Task to carry out → Reproduce the listing below exactly, beginning with its first line and ending with the line that holds "ATOM 32 C C"; pictures are not part of the copy.

# # # #

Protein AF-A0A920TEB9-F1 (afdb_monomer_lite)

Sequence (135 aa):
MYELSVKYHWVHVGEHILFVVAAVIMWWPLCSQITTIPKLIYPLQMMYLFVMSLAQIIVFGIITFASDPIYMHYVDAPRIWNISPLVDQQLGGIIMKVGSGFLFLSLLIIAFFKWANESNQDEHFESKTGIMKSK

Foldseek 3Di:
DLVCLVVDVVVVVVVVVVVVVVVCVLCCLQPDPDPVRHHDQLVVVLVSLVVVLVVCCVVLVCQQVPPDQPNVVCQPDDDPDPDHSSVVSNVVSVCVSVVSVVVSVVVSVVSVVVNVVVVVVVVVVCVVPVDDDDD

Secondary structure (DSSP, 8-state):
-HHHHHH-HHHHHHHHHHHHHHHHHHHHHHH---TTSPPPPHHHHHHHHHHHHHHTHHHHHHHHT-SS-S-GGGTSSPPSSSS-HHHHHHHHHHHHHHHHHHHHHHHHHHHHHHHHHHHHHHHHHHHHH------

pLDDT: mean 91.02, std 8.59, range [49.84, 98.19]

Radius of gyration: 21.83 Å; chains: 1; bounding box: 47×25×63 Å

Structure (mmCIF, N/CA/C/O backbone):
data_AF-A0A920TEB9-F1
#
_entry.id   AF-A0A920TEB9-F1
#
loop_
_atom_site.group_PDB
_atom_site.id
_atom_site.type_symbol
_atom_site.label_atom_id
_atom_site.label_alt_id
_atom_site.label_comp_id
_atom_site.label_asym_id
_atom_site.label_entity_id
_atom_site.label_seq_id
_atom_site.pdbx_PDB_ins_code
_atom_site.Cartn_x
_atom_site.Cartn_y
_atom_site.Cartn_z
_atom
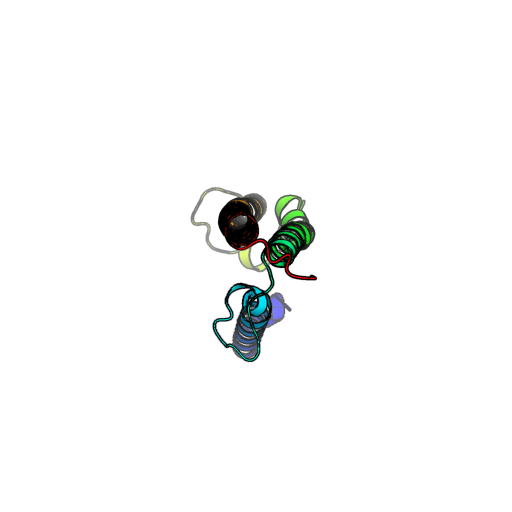_site.occupancy
_atom_site.B_iso_or_equiv
_atom_site.auth_seq_id
_atom_site.auth_comp_id
_atom_site.auth_asym_id
_atom_site.auth_atom_id
_atom_site.pdbx_PDB_model_num
ATOM 1 N N . MET A 1 1 ? 4.214 -13.448 -15.249 1.00 69.69 1 MET A N 1
ATOM 2 C CA . MET A 1 1 ? 2.923 -12.737 -15.348 1.00 69.69 1 MET A CA 1
ATOM 3 C C . MET A 1 1 ? 3.098 -11.389 -16.028 1.00 69.69 1 MET A C 1
ATOM 5 O O . MET A 1 1 ? 2.596 -11.254 -17.131 1.00 69.69 1 MET A O 1
ATOM 9 N N . TYR A 1 2 ? 3.943 -10.494 -15.500 1.00 80.88 2 TYR A N 1
ATOM 10 C CA . TYR A 1 2 ? 4.235 -9.179 -16.101 1.00 80.88 2 TYR A CA 1
ATOM 11 C C . TYR A 1 2 ? 4.451 -9.180 -17.634 1.00 80.88 2 TYR A C 1
ATOM 13 O O . TYR A 1 2 ? 3.694 -8.552 -18.364 1.00 80.88 2 TYR A O 1
ATOM 21 N N . GLU A 1 3 ? 5.407 -9.961 -18.146 1.00 85.25 3 GLU A N 1
ATOM 22 C CA . GLU A 1 3 ? 5.681 -10.048 -19.595 1.00 85.25 3 GLU A CA 1
ATOM 23 C C . GLU A 1 3 ? 4.477 -10.506 -20.439 1.00 85.25 3 GLU A C 1
ATOM 25 O O . GLU A 1 3 ? 4.334 -10.119 -21.596 1.00 85.25 3 GLU A O 1
ATOM 30 N N . LEU A 1 4 ? 3.603 -11.347 -19.877 1.00 88.12 4 LEU A N 1
ATOM 31 C CA . LEU A 1 4 ? 2.401 -11.827 -20.563 1.00 88.12 4 LEU A CA 1
ATOM 32 C C . LEU A 1 4 ? 1.324 -10.741 -20.601 1.00 88.12 4 LEU A C 1
ATOM 34 O O . LEU A 1 4 ? 0.676 -10.574 -21.629 1.00 88.12 4 LEU A O 1
ATOM 38 N N . SER A 1 5 ? 1.177 -9.995 -19.508 1.00 89.44 5 SER A N 1
ATOM 39 C CA . SER A 1 5 ? 0.263 -8.857 -19.386 1.00 89.44 5 SER A CA 1
ATOM 40 C C . SER A 1 5 ? 0.575 -7.761 -20.399 1.00 89.44 5 SER A C 1
ATOM 42 O O . SER A 1 5 ? -0.316 -7.283 -21.095 1.00 89.44 5 SER A O 1
ATOM 44 N N . VAL A 1 6 ? 1.859 -7.430 -20.568 1.00 88.75 6 VAL A N 1
ATOM 45 C CA . VAL A 1 6 ? 2.305 -6.421 -21.542 1.00 88.75 6 VAL A CA 1
ATOM 46 C C . VAL A 1 6 ? 2.043 -6.868 -22.986 1.00 88.75 6 VAL A C 1
ATOM 48 O O . VAL A 1 6 ? 1.704 -6.049 -23.836 1.00 88.75 6 VAL A O 1
ATOM 51 N N . LYS A 1 7 ? 2.172 -8.167 -23.279 1.00 89.81 7 LYS A N 1
ATOM 52 C CA . LYS A 1 7 ? 2.010 -8.708 -24.641 1.00 89.81 7 LYS A CA 1
ATOM 53 C C . LYS A 1 7 ? 0.556 -8.977 -25.023 1.00 89.81 7 LYS A C 1
ATOM 55 O O . LYS A 1 7 ? 0.201 -8.837 -26.191 1.00 89.81 7 LYS A O 1
ATOM 60 N N . TYR A 1 8 ? -0.281 -9.383 -24.069 1.00 93.62 8 TYR A N 1
ATOM 61 C CA . TYR A 1 8 ? -1.648 -9.830 -24.326 1.00 93.62 8 TYR A CA 1
ATOM 62 C C . TYR A 1 8 ? -2.663 -9.012 -23.532 1.00 93.62 8 TYR A C 1
ATOM 64 O O . TYR A 1 8 ? -2.803 -9.162 -22.320 1.00 93.62 8 TYR A O 1
ATOM 72 N N . HIS A 1 9 ? -3.462 -8.218 -24.246 1.00 92.50 9 HIS A N 1
ATOM 73 C CA . HIS A 1 9 ? -4.450 -7.325 -23.638 1.00 92.50 9 HIS A CA 1
ATOM 74 C C . HIS A 1 9 ? -5.452 -8.043 -22.715 1.00 92.50 9 HIS A C 1
ATOM 76 O O . HIS A 1 9 ? -5.805 -7.530 -21.659 1.00 92.50 9 HIS A O 1
ATOM 82 N N . TRP A 1 10 ? -5.884 -9.255 -23.067 1.00 94.31 10 TRP A N 1
ATOM 83 C CA . TRP A 1 10 ? -6.817 -10.019 -22.234 1.00 94.31 10 TRP A CA 1
ATOM 84 C C . TRP A 1 10 ? -6.185 -10.480 -20.908 1.00 94.31 10 TRP A C 1
ATOM 86 O O . TRP A 1 10 ? -6.874 -10.498 -19.889 1.00 94.31 10 TRP A O 1
ATOM 96 N N . VAL A 1 11 ? -4.881 -10.797 -20.898 1.00 94.50 11 VAL A N 1
ATOM 97 C CA . VAL A 1 11 ? -4.140 -11.121 -19.665 1.00 94.50 11 VAL A CA 1
ATOM 98 C C . VAL A 1 11 ? -4.083 -9.886 -18.777 1.00 94.50 11 VAL A C 1
ATOM 100 O O . VAL A 1 11 ? -4.363 -9.982 -17.587 1.00 94.50 11 VAL A O 1
ATOM 103 N N . HIS A 1 12 ? -3.807 -8.723 -19.368 1.00 94.19 12 HIS A N 1
ATOM 104 C CA . HIS A 1 12 ? -3.785 -7.447 -18.659 1.00 94.19 12 HIS A CA 1
ATOM 105 C C . HIS A 1 12 ? -5.119 -7.130 -17.973 1.00 94.19 12 HIS A C 1
ATOM 107 O O . HIS A 1 12 ? -5.157 -6.788 -16.793 1.00 94.19 12 HIS A O 1
ATOM 113 N N . VAL A 1 13 ? -6.236 -7.297 -18.689 1.00 95.81 13 VAL A N 1
ATOM 114 C CA . VAL A 1 13 ? -7.580 -7.107 -18.121 1.00 95.81 13 VAL A CA 1
ATOM 115 C C . VAL A 1 13 ? -7.845 -8.107 -16.993 1.00 95.81 13 VAL A C 1
ATOM 117 O O . VAL A 1 13 ? -8.376 -7.727 -15.950 1.00 95.81 13 VAL A O 1
ATOM 120 N N . GLY A 1 14 ? -7.438 -9.367 -17.167 1.00 96.19 14 GLY A N 1
ATOM 121 C CA . GLY A 1 14 ? -7.546 -10.391 -16.128 1.00 96.19 14 GLY A CA 1
ATOM 122 C C . GLY A 1 14 ? -6.773 -10.040 -14.852 1.00 96.19 14 GLY A C 1
ATOM 123 O O . GLY A 1 14 ? -7.309 -10.195 -13.755 1.00 96.19 14 GLY A O 1
ATOM 124 N N . GLU A 1 15 ? -5.550 -9.517 -14.980 1.00 94.75 15 GLU A N 1
ATOM 125 C CA . GLU A 1 15 ? -4.744 -9.051 -13.844 1.00 94.75 15 GLU A CA 1
ATOM 126 C C . GLU A 1 15 ? -5.422 -7.895 -13.097 1.00 94.75 15 GLU A C 1
ATOM 128 O O . GLU A 1 15 ? -5.519 -7.937 -11.870 1.00 94.75 15 GLU A O 1
ATOM 133 N N . HIS A 1 16 ? -5.971 -6.906 -13.812 1.00 95.25 16 HIS A N 1
ATOM 134 C CA . HIS A 1 16 ? -6.706 -5.801 -13.181 1.00 95.25 16 HIS A CA 1
ATOM 135 C C . HIS A 1 16 ? -7.938 -6.277 -12.418 1.00 95.25 16 HIS A C 1
ATOM 137 O O . HIS A 1 16 ? -8.157 -5.852 -11.285 1.00 95.25 16 HIS A O 1
ATOM 143 N N . ILE A 1 17 ? -8.727 -7.187 -12.997 1.00 97.06 17 ILE A N 1
ATOM 144 C CA . ILE A 1 17 ? -9.896 -7.761 -12.315 1.00 97.06 17 ILE A CA 1
ATOM 145 C C . ILE A 1 17 ? -9.459 -8.479 -11.036 1.00 97.06 17 ILE A C 1
ATOM 147 O O . ILE A 1 17 ? -10.066 -8.279 -9.983 1.00 97.06 17 ILE A O 1
ATOM 151 N N . LEU A 1 18 ? -8.382 -9.266 -11.100 1.00 96.50 18 LEU A N 1
ATOM 152 C CA . LEU A 1 18 ? -7.839 -9.956 -9.934 1.00 96.50 18 LEU A CA 1
ATOM 153 C C . LEU A 1 18 ? -7.414 -8.969 -8.837 1.00 96.50 18 LEU A C 1
ATOM 155 O O . LEU A 1 18 ? -7.752 -9.178 -7.671 1.00 96.50 18 LEU A O 1
ATOM 159 N N . PHE A 1 19 ? -6.722 -7.883 -9.192 1.00 95.62 19 PHE A N 1
ATOM 160 C CA . PHE A 1 19 ? -6.307 -6.854 -8.234 1.00 95.62 19 PHE A CA 1
ATOM 161 C C . PHE A 1 19 ? -7.497 -6.142 -7.592 1.00 95.62 19 PHE A C 1
ATOM 163 O O . PHE A 1 19 ? -7.496 -5.941 -6.378 1.00 95.62 19 PHE A O 1
ATOM 170 N N . VAL A 1 20 ? -8.533 -5.813 -8.367 1.00 97.62 20 VAL A N 1
ATOM 171 C CA . VAL A 1 20 ? -9.753 -5.182 -7.844 1.00 97.62 20 VAL A CA 1
ATOM 172 C C . VAL A 1 20 ? -10.484 -6.121 -6.887 1.00 97.62 20 VAL A C 1
ATOM 174 O O . VAL A 1 20 ? -10.843 -5.708 -5.787 1.00 97.62 20 VAL A O 1
ATOM 177 N N . VAL A 1 21 ? -10.667 -7.390 -7.258 1.00 97.81 21 VAL A N 1
ATOM 178 C CA . VAL A 1 21 ? -11.327 -8.382 -6.395 1.00 97.81 21 VAL A CA 1
ATOM 179 C C . VAL A 1 21 ? -10.539 -8.585 -5.100 1.00 97.81 21 VAL A C 1
ATOM 181 O O . VAL A 1 21 ? -11.120 -8.535 -4.015 1.00 97.81 21 VAL A O 1
ATOM 184 N N . ALA A 1 22 ? -9.217 -8.750 -5.191 1.00 96.69 22 ALA A N 1
ATOM 185 C CA . ALA A 1 22 ? -8.357 -8.879 -4.020 1.00 96.69 22 ALA A CA 1
ATOM 186 C C . ALA A 1 22 ? -8.428 -7.633 -3.122 1.00 96.69 22 ALA A C 1
ATOM 188 O O . ALA A 1 22 ? -8.532 -7.769 -1.904 1.00 96.69 22 ALA A O 1
ATOM 189 N N . ALA A 1 23 ? -8.438 -6.429 -3.705 1.00 95.56 23 ALA A N 1
ATOM 190 C CA . ALA A 1 23 ? -8.584 -5.183 -2.961 1.00 95.56 23 ALA A CA 1
ATOM 191 C C . ALA A 1 23 ? -9.935 -5.110 -2.235 1.00 95.56 23 ALA A C 1
ATOM 193 O O . ALA A 1 23 ? -9.969 -4.805 -1.045 1.00 95.56 23 ALA A O 1
ATOM 194 N N . VAL A 1 24 ? -11.043 -5.446 -2.901 1.00 95.38 24 VAL A N 1
ATOM 195 C CA . VAL A 1 24 ? -12.373 -5.453 -2.270 1.00 95.38 24 VAL A CA 1
ATOM 196 C C . VAL A 1 24 ? -12.400 -6.401 -1.074 1.00 95.38 24 VAL A C 1
ATOM 198 O O . VAL A 1 24 ? -12.810 -5.993 0.010 1.00 95.38 24 VAL A O 1
ATOM 201 N N . ILE A 1 25 ? -11.909 -7.632 -1.240 1.00 94.81 25 ILE A N 1
ATOM 202 C CA . ILE A 1 25 ? -11.855 -8.628 -0.160 1.00 94.81 25 ILE A CA 1
ATOM 203 C C . ILE A 1 25 ? -10.977 -8.131 0.996 1.00 94.81 25 ILE A C 1
ATOM 205 O O . ILE A 1 25 ? -11.364 -8.242 2.156 1.00 94.81 25 ILE A O 1
ATOM 209 N N . MET A 1 26 ? -9.818 -7.547 0.688 1.00 94.75 26 MET A N 1
ATOM 210 C CA . MET A 1 26 ? -8.859 -7.053 1.677 1.00 94.75 26 MET A CA 1
ATOM 211 C C . MET A 1 26 ? -9.396 -5.866 2.493 1.00 94.75 26 MET A C 1
ATOM 213 O O . MET A 1 26 ? -9.125 -5.770 3.691 1.00 94.75 26 MET A O 1
ATOM 217 N N . TRP A 1 27 ? -10.154 -4.959 1.877 1.00 95.12 27 TRP A N 1
ATOM 218 C CA . TRP A 1 27 ? -10.690 -3.766 2.547 1.00 95.12 27 TRP A CA 1
ATOM 219 C C . TRP A 1 27 ? -12.057 -3.991 3.203 1.00 95.12 27 TRP A C 1
ATOM 221 O O . TRP A 1 27 ? -12.462 -3.209 4.070 1.00 95.12 27 TRP A O 1
ATOM 231 N N . TRP A 1 28 ? -12.748 -5.076 2.852 1.00 94.31 28 TRP A N 1
ATOM 232 C CA . TRP A 1 28 ? -14.062 -5.417 3.394 1.00 94.31 28 TRP A CA 1
ATOM 233 C C . TRP A 1 28 ? -14.130 -5.419 4.933 1.00 94.31 28 TRP A C 1
ATOM 235 O O . TRP A 1 28 ? -15.038 -4.782 5.476 1.00 94.31 28 TRP A O 1
ATOM 245 N N . PRO A 1 29 ? -13.184 -6.039 5.675 1.00 92.56 29 PRO A N 1
ATOM 246 C CA . PRO A 1 29 ? -13.273 -6.121 7.135 1.00 92.56 29 PRO A CA 1
ATOM 247 C C . PRO A 1 29 ? -13.199 -4.761 7.849 1.00 92.56 29 PRO A C 1
ATOM 249 O O . PRO A 1 29 ? -13.606 -4.660 9.006 1.00 92.56 29 PRO A O 1
ATOM 252 N N . LEU A 1 30 ? -12.696 -3.713 7.186 1.00 93.56 30 LEU A N 1
ATOM 253 C CA . LEU A 1 30 ? -12.655 -2.351 7.732 1.00 93.56 30 LEU A CA 1
ATOM 254 C C . LEU A 1 30 ? -13.874 -1.527 7.332 1.00 93.56 30 LEU A C 1
ATOM 256 O O . LEU A 1 30 ? -14.392 -0.760 8.144 1.00 93.56 30
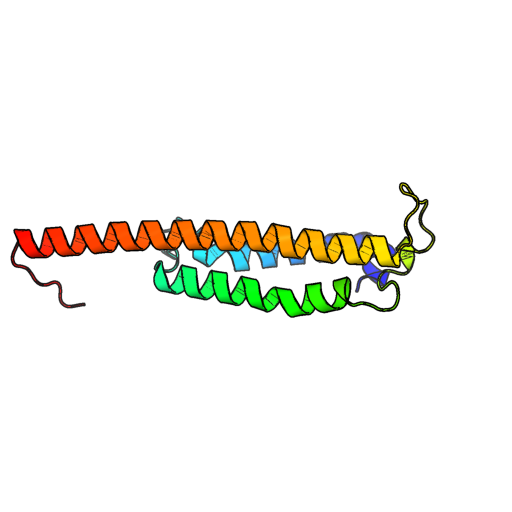 LEU A O 1
ATOM 260 N N . CYS A 1 31 ? -14.292 -1.652 6.074 1.00 92.25 31 CYS A N 1
ATOM 261 C CA . CYS A 1 31 ? -15.269 -0.756 5.465 1.00 92.25 31 CYS A CA 1
ATOM 262 C C . CYS A 1 31 ? -16.705 -1.283 5.518 1.00 92.25 31 CYS A C 1
ATOM 264 O O . CYS A 1 31 ? -17.614 -0.565 5.101 1.00 92.25 31 CYS A O 1
ATOM 266 N N . SER A 1 32 ? -16.930 -2.507 6.006 1.00 91.25 32 SER A N 1
ATOM 267 C CA . SER A 1 32 ? -18.272 -3.081 6.015 1.00 91.25 32 SER A CA 1
ATOM 268 C C . SER A 1 32 ? -19.263 -2.244 6.830 1.00 91.25 32 SER A C 1
ATOM 270 O O . SER A 1 32 ? -19.045 -1.935 8.004 1.00 91.25 32 SER A O 1
ATOM 272 N N . GLN A 1 33 ? -20.384 -1.914 6.186 1.00 85.62 33 GLN A N 1
ATOM 273 C CA . GLN A 1 33 ? -21.547 -1.244 6.779 1.00 85.62 33 GLN A CA 1
ATOM 274 C C . GLN A 1 33 ? -22.737 -2.202 6.942 1.00 85.62 33 GLN A C 1
ATOM 276 O O . GLN A 1 33 ? -23.807 -1.798 7.391 1.00 85.62 33 GLN A O 1
ATOM 281 N N . ILE A 1 34 ? -22.567 -3.470 6.559 1.00 87.19 34 ILE A N 1
ATOM 282 C CA . ILE A 1 34 ? -23.634 -4.468 6.560 1.00 87.19 34 ILE A CA 1
ATOM 283 C C . ILE A 1 34 ? -23.707 -5.104 7.947 1.00 87.19 34 ILE A C 1
ATOM 285 O O . ILE A 1 34 ? -22.716 -5.632 8.447 1.00 87.19 34 ILE A O 1
ATOM 289 N N . THR A 1 35 ? -24.892 -5.111 8.555 1.00 82.00 35 THR A N 1
ATOM 290 C CA . THR A 1 35 ? -25.131 -5.686 9.890 1.00 82.00 35 THR A CA 1
ATOM 291 C C . THR A 1 35 ? -24.825 -7.182 9.965 1.00 82.00 35 THR A C 1
ATOM 293 O O . THR A 1 35 ? -24.384 -7.660 11.003 1.00 82.00 35 THR A O 1
ATOM 296 N N . THR A 1 36 ? -25.024 -7.923 8.871 1.00 87.19 36 THR A N 1
ATOM 297 C CA . THR A 1 36 ? -24.770 -9.373 8.791 1.00 87.19 36 THR A CA 1
ATOM 298 C C . THR A 1 36 ? -23.281 -9.731 8.738 1.00 87.19 36 THR A C 1
ATOM 300 O O . THR A 1 36 ? -22.904 -10.815 9.169 1.00 87.19 36 THR A O 1
ATOM 303 N N . ILE A 1 37 ? -22.426 -8.843 8.220 1.00 85.94 37 ILE A N 1
ATOM 304 C CA . ILE A 1 37 ? -20.969 -9.041 8.150 1.00 85.94 37 ILE A CA 1
ATOM 305 C C . ILE A 1 37 ? -20.324 -7.753 8.663 1.00 85.94 37 ILE A C 1
ATOM 307 O O . ILE A 1 37 ? -19.870 -6.945 7.855 1.00 85.94 37 ILE A O 1
ATOM 311 N N . PRO A 1 38 ? -20.351 -7.489 9.977 1.00 89.75 38 PRO A N 1
ATOM 312 C CA . PRO A 1 38 ? -19.933 -6.201 10.511 1.00 89.75 38 PRO A CA 1
ATOM 313 C C . PRO A 1 38 ? -18.429 -5.965 10.323 1.00 89.75 38 PRO A C 1
ATOM 315 O O . PRO A 1 38 ? -17.638 -6.896 10.157 1.00 89.75 38 PRO A O 1
ATOM 318 N N . LYS A 1 39 ? -18.031 -4.692 10.387 1.00 92.75 39 LYS A N 1
ATOM 319 C CA . LYS A 1 39 ? -16.623 -4.291 10.502 1.00 92.75 39 LYS A CA 1
ATOM 320 C C . LYS A 1 39 ? -15.960 -4.959 11.718 1.00 92.75 39 LYS A C 1
ATOM 322 O O . LYS A 1 39 ? -16.611 -5.188 12.738 1.00 92.75 39 LYS A O 1
ATOM 327 N N . LEU A 1 40 ? -14.654 -5.210 11.636 1.00 92.94 40 LEU A N 1
ATOM 328 C CA . LEU A 1 40 ? -13.864 -5.684 12.778 1.00 92.94 40 LEU A CA 1
ATOM 329 C C . LEU A 1 40 ? -13.984 -4.710 13.960 1.00 92.94 40 LEU A C 1
ATOM 331 O O . LEU A 1 40 ? -14.097 -3.499 13.759 1.00 92.94 40 LEU A O 1
ATOM 335 N N . ILE A 1 41 ? -13.904 -5.220 15.191 1.00 93.81 41 ILE A N 1
ATOM 336 C CA . ILE A 1 41 ? -13.768 -4.365 16.379 1.00 93.81 41 ILE A CA 1
ATOM 337 C C . ILE A 1 41 ? -12.439 -3.605 16.324 1.00 93.81 41 ILE A C 1
ATOM 339 O O . ILE A 1 41 ? -11.461 -4.114 15.772 1.00 93.81 41 ILE A O 1
ATOM 343 N N . TYR A 1 42 ? -12.369 -2.399 16.890 1.00 95.00 42 TYR A N 1
ATOM 344 C CA . TYR A 1 42 ? -11.204 -1.534 16.673 1.00 95.00 42 TYR A CA 1
ATOM 345 C C . TYR A 1 42 ? -9.849 -2.130 17.074 1.00 95.00 42 TYR A C 1
ATOM 347 O O . TYR A 1 42 ? -8.907 -1.932 16.308 1.00 95.00 42 TYR A O 1
ATOM 355 N N . PRO A 1 43 ? -9.699 -2.894 18.178 1.00 95.12 43 PRO A N 1
ATOM 356 C CA . PRO A 1 43 ? -8.428 -3.559 18.465 1.00 95.12 43 PRO A CA 1
ATOM 357 C C . PRO A 1 43 ? -7.974 -4.482 17.326 1.00 95.12 43 PRO A C 1
ATOM 359 O O . PRO A 1 43 ? -6.820 -4.428 16.903 1.00 95.12 43 PRO A O 1
ATOM 362 N N . LEU A 1 44 ? -8.900 -5.259 16.754 1.00 96.06 44 LEU A N 1
ATOM 363 C CA . LEU A 1 44 ? -8.620 -6.117 15.601 1.00 96.06 44 LEU A CA 1
ATOM 364 C C . LEU A 1 44 ? -8.386 -5.307 14.322 1.00 96.06 44 LEU A C 1
ATOM 366 O O . LEU A 1 44 ? -7.514 -5.680 13.544 1.00 96.06 44 LEU A O 1
ATOM 370 N N . GLN A 1 45 ? -9.099 -4.195 14.102 1.00 96.25 45 GLN A N 1
ATOM 371 C CA . GLN A 1 45 ? -8.814 -3.293 12.976 1.00 96.25 45 GLN A CA 1
ATOM 372 C C . GLN A 1 45 ? -7.387 -2.756 13.043 1.00 96.25 45 GLN A C 1
ATOM 374 O O . GLN A 1 45 ? -6.692 -2.743 12.029 1.00 96.25 45 GLN A O 1
ATOM 379 N N . MET A 1 46 ? -6.938 -2.341 14.230 1.00 97.56 46 MET A N 1
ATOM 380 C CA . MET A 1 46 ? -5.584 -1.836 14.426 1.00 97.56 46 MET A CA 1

# # # #

Task solution →
Protein AF-A0A920TEB9-F1 (afdb_monomer_lite)

Sequence (135 aa):
MYELSVKYHWVHVGEHILFVVAAVIMWWPLCSQITTIPKLIYPLQMMYLFVMSLAQIIVFGIITFASDPIYMHYVDAPRIWNISPLVDQQLGGIIMKVGSGFLFLSLLIIAFFKWANESNQDEHFESKTGIMKSK

Foldseek 3Di:
DLVCLVVDVVVVVVVVVVVVVVVCVLCCLQPDPDPVRHHDQLVVVLVSLVVVLVVCCVVLVCQQVPPDQPNVVCQPDDDPDPDHSSVVSNVVSVCVSVVSVVVSVVVSVVSVVVNVVVVVVVVVVCVVPVDDDDD

Secondary structure (DSSP, 8-state):
-HHHHHH-HHHHHHHHHHHHHHHHHHHHHHH---TTSPPPPHHHHHHHHHHHHHHTHHHHHHHHT-SS-S-GGGTSSPPSSSS-HHHHHHHHHHHHHHHHHHHHHHHHHHHHHHHHHHHHHHHHHHHHH------

pLDDT: mean 91.02, std 8.59, range [49.84, 98.19]

Radius of gyration: 21.83 Å; chains: 1; bounding box: 47×25×63 Å

Structure (mmCIF, N/CA/C/O backbone):
data_AF-A0A920TEB9-F1
#
_entry.id   AF-A0A920TEB9-F1
#
loop_
_atom_site.group_PDB
_atom_site.id
_atom_site.type_symbol
_atom_site.label_atom_id
_atom_site.label_alt_id
_atom_site.label_comp_id
_atom_site.label_asym_id
_atom_site.label_entity_id
_atom_site.label_seq_id
_atom_site.pdbx_PDB_ins_code
_atom_site.Cartn_x
_atom_site.Cartn_y
_atom_site.Cartn_z
_atom
_site.occupancy
_atom_site.B_iso_or_equiv
_atom_site.auth_seq_id
_atom_site.auth_comp_id
_atom_site.auth_asym_id
_atom_site.auth_atom_id
_atom_site.pdbx_PDB_model_num
ATOM 1 N N . MET A 1 1 ? 4.214 -13.448 -15.249 1.00 69.69 1 MET A N 1
ATOM 2 C CA . MET A 1 1 ? 2.923 -12.737 -15.348 1.00 69.69 1 MET A CA 1
ATOM 3 C C . MET A 1 1 ? 3.098 -11.389 -16.028 1.00 69.69 1 MET A C 1
ATOM 5 O O . MET A 1 1 ? 2.596 -11.254 -17.131 1.00 69.69 1 MET A O 1
ATOM 9 N N . TYR A 1 2 ? 3.943 -10.494 -15.500 1.00 80.88 2 TYR A N 1
ATOM 10 C CA . TYR A 1 2 ? 4.235 -9.179 -16.101 1.00 80.88 2 TYR A CA 1
ATOM 11 C C . TYR A 1 2 ? 4.451 -9.180 -17.634 1.00 80.88 2 TYR A C 1
ATOM 13 O O . TYR A 1 2 ? 3.694 -8.552 -18.364 1.00 80.88 2 TYR A O 1
ATOM 21 N N . GLU A 1 3 ? 5.407 -9.961 -18.146 1.00 85.25 3 GLU A N 1
ATOM 22 C CA . GLU A 1 3 ? 5.681 -10.048 -19.595 1.00 85.25 3 GLU A CA 1
ATOM 23 C C . GLU A 1 3 ? 4.477 -10.506 -20.439 1.00 85.25 3 GLU A C 1
ATOM 25 O O . GLU A 1 3 ? 4.334 -10.119 -21.596 1.00 85.25 3 GLU A O 1
ATOM 30 N N . LEU A 1 4 ? 3.603 -11.347 -19.877 1.00 88.12 4 LEU A N 1
ATOM 31 C CA . LEU A 1 4 ? 2.401 -11.827 -20.563 1.00 88.12 4 LEU A CA 1
ATOM 32 C C . LEU A 1 4 ? 1.324 -10.741 -20.601 1.00 88.12 4 LEU A C 1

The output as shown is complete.